Grundsätzlich ist dieser Hang zur Größe verständlich. Die Videospielbranche ist eine milliardenschwere Industrie, in der manches Studio jährlich neue Titel auf den Markt spuckt. Um gegen die Konkurrenz zu bestehen, fahren die Studios gerne mit Zahlen und neuen Größenrekorden auf. Doch haben sie wegen des Zeitdrucks meist einfach nicht die Ressourcen, um ihre Rollenspiele zu perfektionieren: "Assassin’s Creed"-Spiele etwa erscheinen nahezu jedes Jahr. Da bleibt wenig Zeit, sich einzigartige Geschichten und Charaktere zu überlegen und durchzudenken, zu reflektieren und sich neu zu erfinden.

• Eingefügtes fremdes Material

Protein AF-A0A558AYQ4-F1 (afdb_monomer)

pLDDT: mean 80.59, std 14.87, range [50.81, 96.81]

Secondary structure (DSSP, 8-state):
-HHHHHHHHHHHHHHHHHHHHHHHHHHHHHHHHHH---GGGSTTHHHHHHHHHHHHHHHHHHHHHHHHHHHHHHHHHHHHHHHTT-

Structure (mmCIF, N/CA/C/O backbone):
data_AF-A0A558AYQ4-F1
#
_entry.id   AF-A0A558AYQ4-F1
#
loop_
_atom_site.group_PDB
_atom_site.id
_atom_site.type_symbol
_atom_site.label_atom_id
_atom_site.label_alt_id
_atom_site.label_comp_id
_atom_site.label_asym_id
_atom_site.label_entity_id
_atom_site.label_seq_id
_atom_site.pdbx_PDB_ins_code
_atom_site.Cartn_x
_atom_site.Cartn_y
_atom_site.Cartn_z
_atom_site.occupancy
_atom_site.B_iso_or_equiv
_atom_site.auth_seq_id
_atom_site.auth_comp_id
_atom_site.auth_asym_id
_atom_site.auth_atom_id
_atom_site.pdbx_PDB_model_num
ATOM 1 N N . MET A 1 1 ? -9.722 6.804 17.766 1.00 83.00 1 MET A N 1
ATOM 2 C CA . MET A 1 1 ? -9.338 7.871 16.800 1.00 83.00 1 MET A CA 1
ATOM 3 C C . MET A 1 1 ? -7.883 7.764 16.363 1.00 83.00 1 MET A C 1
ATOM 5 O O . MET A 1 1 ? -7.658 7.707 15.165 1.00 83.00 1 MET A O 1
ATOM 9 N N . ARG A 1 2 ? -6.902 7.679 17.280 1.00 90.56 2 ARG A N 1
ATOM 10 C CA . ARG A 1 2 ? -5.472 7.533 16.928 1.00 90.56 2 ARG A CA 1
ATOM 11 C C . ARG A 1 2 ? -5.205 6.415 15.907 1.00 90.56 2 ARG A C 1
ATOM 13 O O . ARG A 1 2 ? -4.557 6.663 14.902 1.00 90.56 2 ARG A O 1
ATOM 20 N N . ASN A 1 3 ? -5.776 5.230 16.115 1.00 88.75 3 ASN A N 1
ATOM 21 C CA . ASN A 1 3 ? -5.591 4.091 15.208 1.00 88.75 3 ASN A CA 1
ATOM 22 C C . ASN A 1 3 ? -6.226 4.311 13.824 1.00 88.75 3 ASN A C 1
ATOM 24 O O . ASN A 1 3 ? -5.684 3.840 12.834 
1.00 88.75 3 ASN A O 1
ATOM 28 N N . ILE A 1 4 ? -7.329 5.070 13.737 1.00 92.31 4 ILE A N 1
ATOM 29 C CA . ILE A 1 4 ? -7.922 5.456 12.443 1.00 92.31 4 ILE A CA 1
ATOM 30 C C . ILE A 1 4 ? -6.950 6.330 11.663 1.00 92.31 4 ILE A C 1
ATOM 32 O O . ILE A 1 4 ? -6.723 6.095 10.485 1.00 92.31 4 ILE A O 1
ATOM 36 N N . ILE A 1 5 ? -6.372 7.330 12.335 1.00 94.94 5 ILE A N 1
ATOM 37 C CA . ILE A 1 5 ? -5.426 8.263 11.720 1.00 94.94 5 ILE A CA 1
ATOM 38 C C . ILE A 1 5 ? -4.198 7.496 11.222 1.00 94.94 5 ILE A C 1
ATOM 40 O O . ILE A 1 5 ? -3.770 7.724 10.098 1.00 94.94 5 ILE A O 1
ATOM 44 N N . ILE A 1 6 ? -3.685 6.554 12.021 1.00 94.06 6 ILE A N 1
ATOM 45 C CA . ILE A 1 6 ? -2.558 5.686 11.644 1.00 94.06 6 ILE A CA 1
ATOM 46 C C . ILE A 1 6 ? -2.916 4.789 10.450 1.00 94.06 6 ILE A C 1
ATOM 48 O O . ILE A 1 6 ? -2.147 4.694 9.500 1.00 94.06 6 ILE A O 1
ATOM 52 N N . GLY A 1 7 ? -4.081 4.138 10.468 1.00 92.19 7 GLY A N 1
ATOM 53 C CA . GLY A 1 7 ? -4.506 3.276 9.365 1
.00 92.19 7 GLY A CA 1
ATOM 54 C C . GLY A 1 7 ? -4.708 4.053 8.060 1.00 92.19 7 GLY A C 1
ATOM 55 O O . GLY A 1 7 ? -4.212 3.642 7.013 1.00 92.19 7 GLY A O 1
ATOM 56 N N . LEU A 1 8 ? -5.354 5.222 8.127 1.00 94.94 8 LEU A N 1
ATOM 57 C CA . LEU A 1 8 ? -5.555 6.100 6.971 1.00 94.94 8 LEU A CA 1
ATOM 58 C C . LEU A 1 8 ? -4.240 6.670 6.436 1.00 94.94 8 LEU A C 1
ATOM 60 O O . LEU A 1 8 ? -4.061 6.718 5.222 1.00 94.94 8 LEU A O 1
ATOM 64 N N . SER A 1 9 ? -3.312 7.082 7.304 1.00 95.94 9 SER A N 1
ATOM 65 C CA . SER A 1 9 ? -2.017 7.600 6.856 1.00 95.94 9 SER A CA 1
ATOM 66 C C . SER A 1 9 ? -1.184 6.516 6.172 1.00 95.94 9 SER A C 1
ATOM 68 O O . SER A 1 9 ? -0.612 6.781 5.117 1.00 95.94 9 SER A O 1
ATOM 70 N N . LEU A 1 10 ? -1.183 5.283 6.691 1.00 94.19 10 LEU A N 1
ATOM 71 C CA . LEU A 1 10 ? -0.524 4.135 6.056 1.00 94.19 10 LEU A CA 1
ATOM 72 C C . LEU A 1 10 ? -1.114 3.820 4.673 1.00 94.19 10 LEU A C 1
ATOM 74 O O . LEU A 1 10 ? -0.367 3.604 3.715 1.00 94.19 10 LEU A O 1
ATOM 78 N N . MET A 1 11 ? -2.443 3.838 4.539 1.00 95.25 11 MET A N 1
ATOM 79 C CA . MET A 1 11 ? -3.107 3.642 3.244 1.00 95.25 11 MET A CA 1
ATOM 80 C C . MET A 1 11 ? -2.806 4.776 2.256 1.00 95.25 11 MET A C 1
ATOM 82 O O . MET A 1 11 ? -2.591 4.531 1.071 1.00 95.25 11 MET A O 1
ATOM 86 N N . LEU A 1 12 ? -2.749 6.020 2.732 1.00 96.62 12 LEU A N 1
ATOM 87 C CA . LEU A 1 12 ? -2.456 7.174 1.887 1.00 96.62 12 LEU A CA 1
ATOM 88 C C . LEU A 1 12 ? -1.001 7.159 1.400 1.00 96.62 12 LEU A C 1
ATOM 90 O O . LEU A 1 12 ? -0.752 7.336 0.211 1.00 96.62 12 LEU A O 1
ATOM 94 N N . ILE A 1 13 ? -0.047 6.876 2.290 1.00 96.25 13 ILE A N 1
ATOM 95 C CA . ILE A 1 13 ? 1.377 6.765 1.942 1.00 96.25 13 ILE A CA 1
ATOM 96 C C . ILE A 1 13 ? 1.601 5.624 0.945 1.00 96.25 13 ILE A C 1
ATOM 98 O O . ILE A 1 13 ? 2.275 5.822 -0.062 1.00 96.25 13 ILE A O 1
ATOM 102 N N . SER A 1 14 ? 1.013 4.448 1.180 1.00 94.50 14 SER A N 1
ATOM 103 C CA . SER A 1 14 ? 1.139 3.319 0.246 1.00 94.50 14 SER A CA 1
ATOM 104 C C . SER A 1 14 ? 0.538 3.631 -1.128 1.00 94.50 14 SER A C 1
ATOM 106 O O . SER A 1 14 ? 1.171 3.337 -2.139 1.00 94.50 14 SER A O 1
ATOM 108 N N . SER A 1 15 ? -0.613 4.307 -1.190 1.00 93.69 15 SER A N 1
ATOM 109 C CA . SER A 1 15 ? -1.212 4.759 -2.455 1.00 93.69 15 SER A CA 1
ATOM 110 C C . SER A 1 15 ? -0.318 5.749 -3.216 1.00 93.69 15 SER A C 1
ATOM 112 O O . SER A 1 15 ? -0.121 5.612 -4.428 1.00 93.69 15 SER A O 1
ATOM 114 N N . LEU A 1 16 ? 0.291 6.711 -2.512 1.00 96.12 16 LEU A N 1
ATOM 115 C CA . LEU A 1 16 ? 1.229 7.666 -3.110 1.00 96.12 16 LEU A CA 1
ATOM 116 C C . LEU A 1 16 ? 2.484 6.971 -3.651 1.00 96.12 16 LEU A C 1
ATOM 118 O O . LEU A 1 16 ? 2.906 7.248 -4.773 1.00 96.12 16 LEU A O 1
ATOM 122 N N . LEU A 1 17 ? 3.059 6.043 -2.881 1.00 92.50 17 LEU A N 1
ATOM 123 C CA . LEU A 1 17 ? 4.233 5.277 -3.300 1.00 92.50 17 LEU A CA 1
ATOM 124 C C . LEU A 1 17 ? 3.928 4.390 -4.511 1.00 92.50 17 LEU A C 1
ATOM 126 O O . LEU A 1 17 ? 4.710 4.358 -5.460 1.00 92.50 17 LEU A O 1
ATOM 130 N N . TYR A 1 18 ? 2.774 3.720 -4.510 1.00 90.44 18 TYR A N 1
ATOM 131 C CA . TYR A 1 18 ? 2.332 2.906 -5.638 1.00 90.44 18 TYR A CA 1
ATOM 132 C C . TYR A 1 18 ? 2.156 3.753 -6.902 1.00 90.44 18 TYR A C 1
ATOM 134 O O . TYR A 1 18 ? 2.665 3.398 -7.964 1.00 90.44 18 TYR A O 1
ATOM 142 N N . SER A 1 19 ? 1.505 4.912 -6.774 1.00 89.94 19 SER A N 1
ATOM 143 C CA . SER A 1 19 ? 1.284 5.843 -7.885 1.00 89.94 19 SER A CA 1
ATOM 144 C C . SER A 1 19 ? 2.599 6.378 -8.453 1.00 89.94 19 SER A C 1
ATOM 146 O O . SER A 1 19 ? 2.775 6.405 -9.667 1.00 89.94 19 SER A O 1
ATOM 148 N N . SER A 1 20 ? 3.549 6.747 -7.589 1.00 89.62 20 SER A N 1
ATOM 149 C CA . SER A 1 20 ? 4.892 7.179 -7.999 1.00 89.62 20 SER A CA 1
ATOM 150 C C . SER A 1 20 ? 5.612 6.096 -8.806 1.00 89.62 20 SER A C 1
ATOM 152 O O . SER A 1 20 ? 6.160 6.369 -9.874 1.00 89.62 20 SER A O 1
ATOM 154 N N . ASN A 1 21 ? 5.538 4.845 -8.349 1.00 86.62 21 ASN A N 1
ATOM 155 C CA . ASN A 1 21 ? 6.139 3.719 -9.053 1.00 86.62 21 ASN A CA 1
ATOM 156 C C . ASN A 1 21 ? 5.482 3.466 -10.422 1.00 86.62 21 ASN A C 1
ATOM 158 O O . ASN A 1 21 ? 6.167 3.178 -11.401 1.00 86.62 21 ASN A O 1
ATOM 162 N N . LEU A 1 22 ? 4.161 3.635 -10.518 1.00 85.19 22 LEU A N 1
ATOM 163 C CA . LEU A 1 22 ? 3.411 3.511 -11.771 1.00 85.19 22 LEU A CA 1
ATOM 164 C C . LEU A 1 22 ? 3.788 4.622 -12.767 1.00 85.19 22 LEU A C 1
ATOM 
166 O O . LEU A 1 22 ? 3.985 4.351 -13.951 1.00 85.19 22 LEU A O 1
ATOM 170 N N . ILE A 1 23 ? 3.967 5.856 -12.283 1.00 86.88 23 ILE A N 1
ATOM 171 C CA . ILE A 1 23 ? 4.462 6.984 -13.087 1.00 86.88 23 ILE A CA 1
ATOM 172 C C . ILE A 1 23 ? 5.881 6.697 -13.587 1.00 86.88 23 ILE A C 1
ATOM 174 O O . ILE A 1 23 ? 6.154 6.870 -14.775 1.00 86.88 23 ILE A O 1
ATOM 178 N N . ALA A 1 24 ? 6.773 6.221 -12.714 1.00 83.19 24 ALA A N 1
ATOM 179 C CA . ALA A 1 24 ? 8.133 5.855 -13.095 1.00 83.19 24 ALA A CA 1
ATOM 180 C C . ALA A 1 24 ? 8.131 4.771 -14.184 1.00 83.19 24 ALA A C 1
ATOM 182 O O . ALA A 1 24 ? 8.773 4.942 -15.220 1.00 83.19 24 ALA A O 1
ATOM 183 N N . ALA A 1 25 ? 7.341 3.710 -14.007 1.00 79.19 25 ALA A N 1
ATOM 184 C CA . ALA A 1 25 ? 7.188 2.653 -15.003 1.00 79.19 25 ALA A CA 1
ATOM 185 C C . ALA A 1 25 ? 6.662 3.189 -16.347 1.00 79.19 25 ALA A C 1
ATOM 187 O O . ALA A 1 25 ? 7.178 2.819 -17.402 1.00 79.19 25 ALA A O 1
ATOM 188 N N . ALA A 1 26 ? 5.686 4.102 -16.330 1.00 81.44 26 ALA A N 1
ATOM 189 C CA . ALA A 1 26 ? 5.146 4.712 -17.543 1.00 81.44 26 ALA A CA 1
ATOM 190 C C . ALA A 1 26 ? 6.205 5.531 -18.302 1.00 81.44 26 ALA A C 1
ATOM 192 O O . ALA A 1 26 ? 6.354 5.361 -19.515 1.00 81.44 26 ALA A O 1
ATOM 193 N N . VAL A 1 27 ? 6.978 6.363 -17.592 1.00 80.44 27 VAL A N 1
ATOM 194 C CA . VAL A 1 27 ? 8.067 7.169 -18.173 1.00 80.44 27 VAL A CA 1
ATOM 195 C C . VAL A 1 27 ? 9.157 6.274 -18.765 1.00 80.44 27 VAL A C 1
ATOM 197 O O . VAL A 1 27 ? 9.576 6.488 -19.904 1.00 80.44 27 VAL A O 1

Dabei leben Rollenspiele von diesen Geschichten und Charakteren. Sie bilden das Fundament, auf das die Welt des Spiels errichtet wird. Was nützt es, fünfzig Inseln bereisen zu können, wenn der Held farblos ist und in einer langweiligen Geschichte mitspielt? Wer verbringt gerne Zeit in einer Welt, in der man ständig nur das Gleiche erlebt?

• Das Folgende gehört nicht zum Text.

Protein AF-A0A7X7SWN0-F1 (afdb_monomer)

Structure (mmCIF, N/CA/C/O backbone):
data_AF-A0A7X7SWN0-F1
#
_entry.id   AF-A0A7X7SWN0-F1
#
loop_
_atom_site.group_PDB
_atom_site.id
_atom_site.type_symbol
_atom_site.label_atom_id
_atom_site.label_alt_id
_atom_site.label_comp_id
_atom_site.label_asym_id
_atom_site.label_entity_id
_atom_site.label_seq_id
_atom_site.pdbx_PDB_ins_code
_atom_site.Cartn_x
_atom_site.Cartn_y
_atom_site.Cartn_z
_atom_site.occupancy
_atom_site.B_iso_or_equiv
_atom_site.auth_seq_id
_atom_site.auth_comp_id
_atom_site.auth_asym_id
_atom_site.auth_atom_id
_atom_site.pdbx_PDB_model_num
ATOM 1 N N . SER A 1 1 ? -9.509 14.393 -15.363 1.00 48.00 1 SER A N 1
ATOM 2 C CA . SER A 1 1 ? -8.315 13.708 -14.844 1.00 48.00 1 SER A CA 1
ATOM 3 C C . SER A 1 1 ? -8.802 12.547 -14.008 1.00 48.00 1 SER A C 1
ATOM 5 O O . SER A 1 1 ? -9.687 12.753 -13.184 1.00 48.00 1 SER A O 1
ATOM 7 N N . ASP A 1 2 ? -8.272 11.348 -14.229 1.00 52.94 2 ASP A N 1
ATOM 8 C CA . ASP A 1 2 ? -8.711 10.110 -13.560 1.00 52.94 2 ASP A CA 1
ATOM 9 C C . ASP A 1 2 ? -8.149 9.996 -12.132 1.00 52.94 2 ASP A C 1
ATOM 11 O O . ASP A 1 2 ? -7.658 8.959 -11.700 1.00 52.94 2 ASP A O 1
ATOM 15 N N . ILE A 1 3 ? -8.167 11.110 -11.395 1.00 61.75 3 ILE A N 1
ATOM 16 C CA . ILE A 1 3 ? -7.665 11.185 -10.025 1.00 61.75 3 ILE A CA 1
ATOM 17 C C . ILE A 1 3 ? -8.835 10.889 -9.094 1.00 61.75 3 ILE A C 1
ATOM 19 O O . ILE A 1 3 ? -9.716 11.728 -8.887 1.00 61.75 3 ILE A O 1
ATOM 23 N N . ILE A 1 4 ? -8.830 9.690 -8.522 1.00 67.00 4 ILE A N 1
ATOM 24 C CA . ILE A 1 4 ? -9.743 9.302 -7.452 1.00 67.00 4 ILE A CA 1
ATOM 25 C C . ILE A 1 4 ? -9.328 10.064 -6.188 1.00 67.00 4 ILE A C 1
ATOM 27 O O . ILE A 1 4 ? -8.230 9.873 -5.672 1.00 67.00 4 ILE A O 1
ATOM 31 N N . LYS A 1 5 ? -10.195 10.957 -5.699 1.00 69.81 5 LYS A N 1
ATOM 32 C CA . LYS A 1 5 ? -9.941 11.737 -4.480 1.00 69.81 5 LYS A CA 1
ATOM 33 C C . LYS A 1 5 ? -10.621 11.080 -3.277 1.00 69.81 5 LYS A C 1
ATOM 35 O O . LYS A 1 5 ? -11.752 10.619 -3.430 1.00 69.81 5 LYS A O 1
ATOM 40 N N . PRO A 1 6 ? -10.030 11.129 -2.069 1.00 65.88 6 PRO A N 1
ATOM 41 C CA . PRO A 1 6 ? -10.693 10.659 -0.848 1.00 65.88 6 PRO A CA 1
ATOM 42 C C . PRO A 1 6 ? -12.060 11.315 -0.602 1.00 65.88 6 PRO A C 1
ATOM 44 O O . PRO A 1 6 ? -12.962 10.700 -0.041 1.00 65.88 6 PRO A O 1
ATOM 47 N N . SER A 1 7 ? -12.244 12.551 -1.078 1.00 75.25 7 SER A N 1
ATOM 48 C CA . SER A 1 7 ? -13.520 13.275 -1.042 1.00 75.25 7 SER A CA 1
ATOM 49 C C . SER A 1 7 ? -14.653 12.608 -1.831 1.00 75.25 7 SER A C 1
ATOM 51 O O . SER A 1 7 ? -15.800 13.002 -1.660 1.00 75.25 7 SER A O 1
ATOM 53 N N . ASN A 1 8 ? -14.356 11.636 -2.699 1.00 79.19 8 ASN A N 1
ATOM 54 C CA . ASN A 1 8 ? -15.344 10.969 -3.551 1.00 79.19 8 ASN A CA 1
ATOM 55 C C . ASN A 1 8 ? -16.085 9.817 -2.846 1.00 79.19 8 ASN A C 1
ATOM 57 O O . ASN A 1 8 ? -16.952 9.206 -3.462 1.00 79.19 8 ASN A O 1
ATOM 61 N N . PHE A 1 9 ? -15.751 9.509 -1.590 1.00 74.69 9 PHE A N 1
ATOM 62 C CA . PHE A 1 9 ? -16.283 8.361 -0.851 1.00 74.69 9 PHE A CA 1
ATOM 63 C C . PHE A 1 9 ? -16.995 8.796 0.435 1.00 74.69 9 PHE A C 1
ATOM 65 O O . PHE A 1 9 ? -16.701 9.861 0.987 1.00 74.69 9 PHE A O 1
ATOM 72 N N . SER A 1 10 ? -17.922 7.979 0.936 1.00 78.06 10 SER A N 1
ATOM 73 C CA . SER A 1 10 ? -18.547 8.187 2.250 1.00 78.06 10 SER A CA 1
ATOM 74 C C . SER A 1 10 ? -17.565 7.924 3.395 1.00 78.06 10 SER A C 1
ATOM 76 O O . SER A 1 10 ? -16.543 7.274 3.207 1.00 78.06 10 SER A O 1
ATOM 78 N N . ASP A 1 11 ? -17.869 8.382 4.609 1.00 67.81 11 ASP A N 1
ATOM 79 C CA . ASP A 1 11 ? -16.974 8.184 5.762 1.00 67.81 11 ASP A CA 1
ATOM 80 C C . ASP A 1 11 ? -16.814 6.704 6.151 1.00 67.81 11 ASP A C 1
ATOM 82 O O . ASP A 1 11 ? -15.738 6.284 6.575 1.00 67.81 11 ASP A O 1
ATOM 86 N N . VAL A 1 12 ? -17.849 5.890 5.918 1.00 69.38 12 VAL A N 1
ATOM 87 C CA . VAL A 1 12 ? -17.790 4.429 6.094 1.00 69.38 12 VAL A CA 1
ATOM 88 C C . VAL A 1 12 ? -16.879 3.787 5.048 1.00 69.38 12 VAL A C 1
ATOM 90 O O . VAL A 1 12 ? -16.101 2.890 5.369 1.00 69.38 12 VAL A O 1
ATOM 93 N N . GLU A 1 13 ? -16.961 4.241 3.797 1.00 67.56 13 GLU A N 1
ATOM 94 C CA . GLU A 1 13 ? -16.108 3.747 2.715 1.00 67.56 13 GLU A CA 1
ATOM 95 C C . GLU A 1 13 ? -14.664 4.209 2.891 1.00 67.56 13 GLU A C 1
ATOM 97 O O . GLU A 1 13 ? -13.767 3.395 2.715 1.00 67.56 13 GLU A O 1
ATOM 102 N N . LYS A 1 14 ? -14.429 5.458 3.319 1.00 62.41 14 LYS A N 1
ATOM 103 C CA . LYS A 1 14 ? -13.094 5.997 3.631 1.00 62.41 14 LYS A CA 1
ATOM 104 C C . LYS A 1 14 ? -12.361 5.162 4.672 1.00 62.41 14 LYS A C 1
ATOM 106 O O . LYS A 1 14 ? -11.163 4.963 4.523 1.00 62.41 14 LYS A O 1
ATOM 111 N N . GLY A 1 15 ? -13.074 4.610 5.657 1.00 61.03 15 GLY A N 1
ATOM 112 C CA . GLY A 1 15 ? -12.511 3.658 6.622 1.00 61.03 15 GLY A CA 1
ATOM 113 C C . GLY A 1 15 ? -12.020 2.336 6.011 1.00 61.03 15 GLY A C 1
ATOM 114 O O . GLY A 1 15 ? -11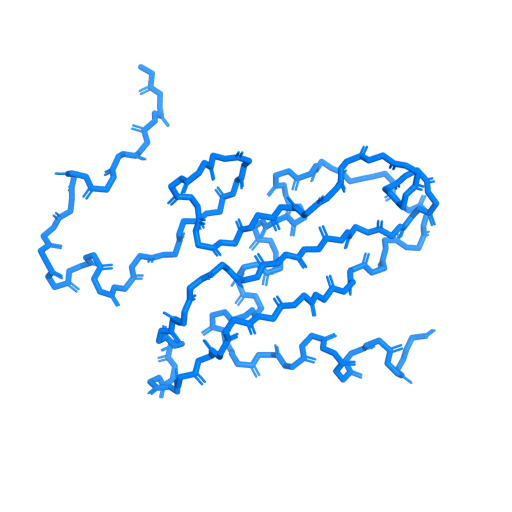.456 1.514 6.723 1.00 61.03 15 GLY A O 1
ATOM 115 N N . ARG A 1 16 ? -12.245 2.113 4.711 1.00 69.00 16 ARG A N 1
ATOM 116 C CA . ARG A 1 16 ? -11.833 0.928 3.942 1.00 69.00 16 ARG A CA 1
ATOM 117 C C . ARG A 1 16 ? -10.996 1.275 2.709 1.00 69.00 16 ARG A C 1
ATOM 119 O O . ARG A 1 16 ? -10.684 0.383 1.922 1.00 69.00 16 ARG A O 1
ATOM 126 N N . LEU A 1 17 ? -10.670 2.551 2.500 1.00 76.62 17 LEU A N 1
ATOM 127 C CA . LEU A 1 17 ? -9.830 2.966 1.383 1.00 76.62 17 LEU A CA 1
ATOM 128 C C . LEU A 1 17 ? -8.367 2.870 1.775 1.00 76.62 17 LEU A C 1
ATOM 130 O O . LEU A 1 17 ? -7.957 3.374 2.816 1.00 76.62 17 LEU A O 1
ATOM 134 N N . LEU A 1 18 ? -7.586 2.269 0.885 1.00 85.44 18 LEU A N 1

Entwickler müssten sich wieder mehr um dieses Fundament kümmern. Wenn dieses steht, kann der Rest darauf gebaut werden. Ein gutes Beispiel ist der polnische Entwickler CD Projekt Red. Er produziert Spiele nicht am Fließband, sondern lässt sich jahrelang Zeit für seine Titel. Die Geduld lohnt sich, wenn Spiele wie "The Witcher 3" herauskommen. Der Fantasy-Titel ist zwar ebenfalls riesig, aber weit lebendiger als seine Konkurrenz. Das liegt an der packenden Geschichte, den grandiosen Nebenaufgaben, den sympathischen, skurrilen Charakteren. Die Spieler wissen das zu schätzen: Weltweit verkaufte sich "The Witcher 3" mehr als 33 Millionen Mal. Unbestätigten Berichten zufolge soll "Mass Effect: Andromeda" gerade einmal gut ein Zehntel davon verkauft haben.

Vom Ballast
befreien

Die Entwickler könnten sich auch an der Literatur orientieren. Denn so schnell wie ein überladenes Spiel landet auch so mancher Wälzer wieder in einem Regal. Vielleicht wäre da ein Blick in Stefan Zweigs "Welt von Gestern" geboten. Dort schwärmt der Autor von knackigen Geschichten und dem Kürzen: "Es ist ein unablässiges Ballast-über-Bord-Werfen, ein ständiges Verdichten und Klären der inneren Architektur; während die meisten andern sich nicht entschließen können, etwas zu verschweigen, was sie wissen, und mit einer gewissen Verliebtheit in jede gelungene Zeile sich weiter und tiefer zeigen wollen, als sie eigentlich sind, ist es mein Ehrgeiz, immer mehr zu wissen, als nach außen hin sichtbar wird."